La historia de esta primera y grande revolución, oscurecida por el juego no siempre bien definido de sus facciones, dificúltase por la confusión adrede provocada en los voluminosos procesos. Alguien, con escaso criterio jurídico, ha pensado motejar a D. Bartolomé Mitre cuando observó que los mártires habían sido victimados sin forma ni figura de juicio, queriendo presentar como tales juicios el montón de expedientes así llamados y que sólo demuestran que las víctimas, señaladas de antemano, estuvieron inhabilitadas para la defensa por el procedimiento inusitado que obstruía toda clase de pruebas o no dejaba que se produjeran, como ocurrió, entre varias otras, con el reconocimiento de la carta-oficio de Vercolme que comprometía, a Jaén, su palabra de honor y la de Goyeneche, asegurándole que no sería molestado. Para los que piensan que hacinar papel y procurarse un fedatario de la talla de D. José Genaro Cháves de Peñalosa, es suficiente para presentar el simulacro de una causa, naturalmente nadie negará que la hubo, pero para aquellos que creemos que la vida humana merece otros respetos y estamos habituados a conceptuar los resortes legales como suprema garantía de la convivencia humana, no hubo forma ni figura de juicio, y basta señalar el hecho de que el 21 de enero principiaron a correr los seis días de la prueba de plenario, cuya prórroga se denegó; el 27 del mismo enero se pronuncia la inicua sentencia y el 29 se la ejecuta, sin que mediara el tiempo suficiente para estampar o caligrafiar el centenar de declaraciones y certificados, y mucho menos para motivar un fallo de antemano pronunciado, como se puede certificar con el oficio de Goyeneche que indica las víctimas indispensables y la pregunta 3a. del interrogatorio fiscal del 23 de diciembre.

XII

Una vez que hubieron prestado los españoles el juramento de fidelidad a los americanos y mientras se cumplimentaba, por Sagárnaga y Monroy, la recolección de armas conforme a lo prevenido por el bando, se decretó (18 de julio) el registro de la casa y de la hacienda de Cebollullo, de propiedad del europeo D. Jorge Ballivián. Éste y su hermano Ramón ejercitaban el comercio de empeños, y de esta guisa, sea por la natural malquerencia que este género de negocios provoca o porque dispusieran de las Cajas Reales para el menguado ajetreo, habían suscitado en su contra la odiosidad pública, y en la noche del 16 grandes y poderosos esfuerzos tuvo que hacer D. Mariano Graneros para impedir que, por represalia, incendiara el pueblo las casas de usura. El registro obedecía a la presunción de que la referida hacienda de Cebollullo era cuartel y parque de los europeos, y no debieron ser tan vagas e infundadas las sospechas de los revolucionarios cuando los desertores, que fugaron a Cochabamba, refieren que en Cebollullo se fundían cañones. Comisionado para la requisa D. Antonio Lecaros, despachó su comisión con inusitada rapidez informando con resultado negativo, al propio tiempo que D. Jorge Ballivián se dirigía al Cabildo, suplicatoriamente, haciendo saber que había permitido la requisa y cumplimentado al requisante. Sea corno fuere, el hecho es que los referidos Ballivián discretamente desaparecieron y sólo al tiempo del proceso ocurrió D. Jorge, con sus empleados, a declarar en favor de Graneros.

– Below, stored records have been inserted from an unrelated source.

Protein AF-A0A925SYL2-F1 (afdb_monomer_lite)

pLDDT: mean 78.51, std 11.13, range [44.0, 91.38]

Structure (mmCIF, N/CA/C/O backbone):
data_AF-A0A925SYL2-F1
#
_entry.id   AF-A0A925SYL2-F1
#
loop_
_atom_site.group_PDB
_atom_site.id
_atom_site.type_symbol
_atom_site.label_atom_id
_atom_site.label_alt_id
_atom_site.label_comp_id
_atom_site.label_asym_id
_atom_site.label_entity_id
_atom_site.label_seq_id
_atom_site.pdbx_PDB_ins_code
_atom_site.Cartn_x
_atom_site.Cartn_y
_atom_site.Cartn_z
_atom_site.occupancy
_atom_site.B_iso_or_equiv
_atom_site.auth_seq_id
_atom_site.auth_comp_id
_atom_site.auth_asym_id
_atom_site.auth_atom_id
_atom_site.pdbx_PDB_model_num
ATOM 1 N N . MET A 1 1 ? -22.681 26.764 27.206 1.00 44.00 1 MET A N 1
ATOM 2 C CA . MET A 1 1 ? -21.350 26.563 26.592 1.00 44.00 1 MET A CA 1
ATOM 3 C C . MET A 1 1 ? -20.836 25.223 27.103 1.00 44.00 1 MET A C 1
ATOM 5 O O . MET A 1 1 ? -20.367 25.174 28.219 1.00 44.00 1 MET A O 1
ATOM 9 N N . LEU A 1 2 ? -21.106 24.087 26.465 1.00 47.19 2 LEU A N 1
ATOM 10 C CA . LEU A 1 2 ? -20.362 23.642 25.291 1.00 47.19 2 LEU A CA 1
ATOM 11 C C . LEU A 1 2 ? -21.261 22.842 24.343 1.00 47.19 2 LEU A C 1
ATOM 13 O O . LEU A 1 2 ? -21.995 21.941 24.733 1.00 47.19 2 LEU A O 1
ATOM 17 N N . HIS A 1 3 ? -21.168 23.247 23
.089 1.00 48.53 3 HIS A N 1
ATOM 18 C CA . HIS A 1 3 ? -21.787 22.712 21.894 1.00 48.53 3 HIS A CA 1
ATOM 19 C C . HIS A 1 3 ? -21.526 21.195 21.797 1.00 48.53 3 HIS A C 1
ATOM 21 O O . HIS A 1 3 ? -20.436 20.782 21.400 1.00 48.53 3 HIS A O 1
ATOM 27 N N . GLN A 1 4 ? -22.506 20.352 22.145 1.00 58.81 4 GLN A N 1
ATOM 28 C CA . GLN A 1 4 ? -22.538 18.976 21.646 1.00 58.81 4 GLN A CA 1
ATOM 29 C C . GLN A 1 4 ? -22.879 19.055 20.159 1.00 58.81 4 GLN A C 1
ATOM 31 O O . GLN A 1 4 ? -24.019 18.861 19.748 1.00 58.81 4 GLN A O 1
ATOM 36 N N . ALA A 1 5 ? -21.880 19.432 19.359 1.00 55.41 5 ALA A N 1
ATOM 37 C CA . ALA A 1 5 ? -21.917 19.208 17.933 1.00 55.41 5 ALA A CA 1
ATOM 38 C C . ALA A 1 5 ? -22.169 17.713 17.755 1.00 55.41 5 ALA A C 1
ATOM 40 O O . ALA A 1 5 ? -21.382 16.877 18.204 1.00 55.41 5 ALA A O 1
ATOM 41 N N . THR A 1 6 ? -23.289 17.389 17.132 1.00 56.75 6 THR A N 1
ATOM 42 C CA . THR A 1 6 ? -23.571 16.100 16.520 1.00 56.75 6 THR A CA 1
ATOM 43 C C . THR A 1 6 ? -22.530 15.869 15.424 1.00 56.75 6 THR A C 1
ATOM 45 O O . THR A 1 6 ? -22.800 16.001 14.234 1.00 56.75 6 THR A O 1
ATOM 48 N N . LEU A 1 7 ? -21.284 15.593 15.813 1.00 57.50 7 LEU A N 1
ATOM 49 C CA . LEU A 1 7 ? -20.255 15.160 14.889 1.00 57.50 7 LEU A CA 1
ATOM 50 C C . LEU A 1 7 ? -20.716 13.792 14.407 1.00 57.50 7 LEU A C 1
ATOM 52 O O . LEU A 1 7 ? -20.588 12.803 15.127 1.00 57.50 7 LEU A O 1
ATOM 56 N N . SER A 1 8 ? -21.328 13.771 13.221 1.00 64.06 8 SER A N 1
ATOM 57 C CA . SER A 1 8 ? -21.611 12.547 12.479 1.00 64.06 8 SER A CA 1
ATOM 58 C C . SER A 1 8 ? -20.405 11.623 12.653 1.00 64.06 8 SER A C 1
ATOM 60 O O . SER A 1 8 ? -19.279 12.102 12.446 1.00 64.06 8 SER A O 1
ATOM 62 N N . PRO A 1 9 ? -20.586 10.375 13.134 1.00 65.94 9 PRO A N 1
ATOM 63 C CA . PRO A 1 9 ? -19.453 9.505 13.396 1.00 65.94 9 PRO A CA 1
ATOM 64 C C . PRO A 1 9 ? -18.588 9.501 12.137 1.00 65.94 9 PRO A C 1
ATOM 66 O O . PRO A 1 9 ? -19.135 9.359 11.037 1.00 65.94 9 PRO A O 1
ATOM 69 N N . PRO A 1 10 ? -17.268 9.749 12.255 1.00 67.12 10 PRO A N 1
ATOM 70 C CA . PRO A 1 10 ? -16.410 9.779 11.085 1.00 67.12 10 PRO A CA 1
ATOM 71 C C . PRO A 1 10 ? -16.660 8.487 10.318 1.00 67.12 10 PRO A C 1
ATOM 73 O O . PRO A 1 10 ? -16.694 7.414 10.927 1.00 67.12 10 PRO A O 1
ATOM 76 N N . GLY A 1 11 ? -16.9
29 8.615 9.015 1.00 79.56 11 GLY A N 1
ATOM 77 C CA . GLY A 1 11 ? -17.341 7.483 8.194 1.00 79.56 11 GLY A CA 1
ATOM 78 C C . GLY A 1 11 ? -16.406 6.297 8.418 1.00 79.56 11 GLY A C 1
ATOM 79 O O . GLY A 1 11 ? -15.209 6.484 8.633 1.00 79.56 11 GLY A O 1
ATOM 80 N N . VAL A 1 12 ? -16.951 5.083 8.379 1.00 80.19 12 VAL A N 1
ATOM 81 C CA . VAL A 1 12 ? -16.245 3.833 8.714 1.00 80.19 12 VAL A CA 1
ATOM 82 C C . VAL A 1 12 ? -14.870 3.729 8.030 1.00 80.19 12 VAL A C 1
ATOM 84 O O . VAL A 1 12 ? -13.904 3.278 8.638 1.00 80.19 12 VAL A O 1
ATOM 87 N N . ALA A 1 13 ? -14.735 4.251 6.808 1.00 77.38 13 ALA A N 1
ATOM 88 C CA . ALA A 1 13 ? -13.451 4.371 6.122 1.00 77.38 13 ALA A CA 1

Por esta fecha ya el activo Comandante, secundado eficazmente por Indaburu, Arroyo y Manuel Cossío, contaba con 1200 hombres perfectamente armados. Continuando, como la circunstancia exigía, el enrolamiento de voluntarios, a fines del mismo julio el ejército de la patria, o de la “reunión nacional”, contaba mas de 3000 hombres. El cuadro que publicamos en el Apéndice, por primera vez completo, teniendo en cuenta que las compañías no bajaban de 80 plazas, da una idea de las fuerzas militares que podía oponer la revolución. El Cabildo, celoso guardián de la economía nacional, quiso moderar los gastos militares limitando el número de compañías, pero el pueblo irrumpió en la Sala Capitular y exigió el alistamiento general, en el Acuerdo y Cabildo abierto del 19 de julio. EI entusiasmo público no conocía límites y todas las clases sociales, gremios e individuos de todas las profesiones y empleos, concurrieron a defensa, comprando algunos sus plazas con donativos respetables, como D. Vicente Medina y el Capitán de la Sala de Armas. Los adolescentes estudiosos acudieron también solicitando plazas de cadetes y con habilitación de oficiales, como Manuel Herrera, Ponferrada, Prado, lturralde, Rodríguez, Murillo, Manuel Pacheco, Gonzáles y los abanderados Francisco y Cristóbal Pacheco. Adoctrinaba las milicias, como más inteligente en la materia, el Sargento Mayor D. Juan Bautista Sagárnaga, subteniente que había sido de milicias disciplinadas, abogado de la Audiencia de Charcas y regidor perpetuo de la Ciudad. D. Juan Pedro Indaburu atendía el parque e intendencia militar, cuidando de la fabricación de los cañones, pólvora, chispas y otros artículos indispensables, para lo que utilizaba a Arroyo y Monterrey. Por fin llegó momento en que habían 9 compañías de infantería, 2 de caballería, 2 de artillería, 8 compañías urbanas, fuera de las de empleados, pardos, morenos y otras provinciales cuyos contingentes eran superiores por el número de indígenas, como resulta de la referencia del Protector de naturales de Pacajes, D. Eugenio Romero, según el cual tenía en su partido 1.400 españoles y 16.000 indios dispuestos para defender la patria.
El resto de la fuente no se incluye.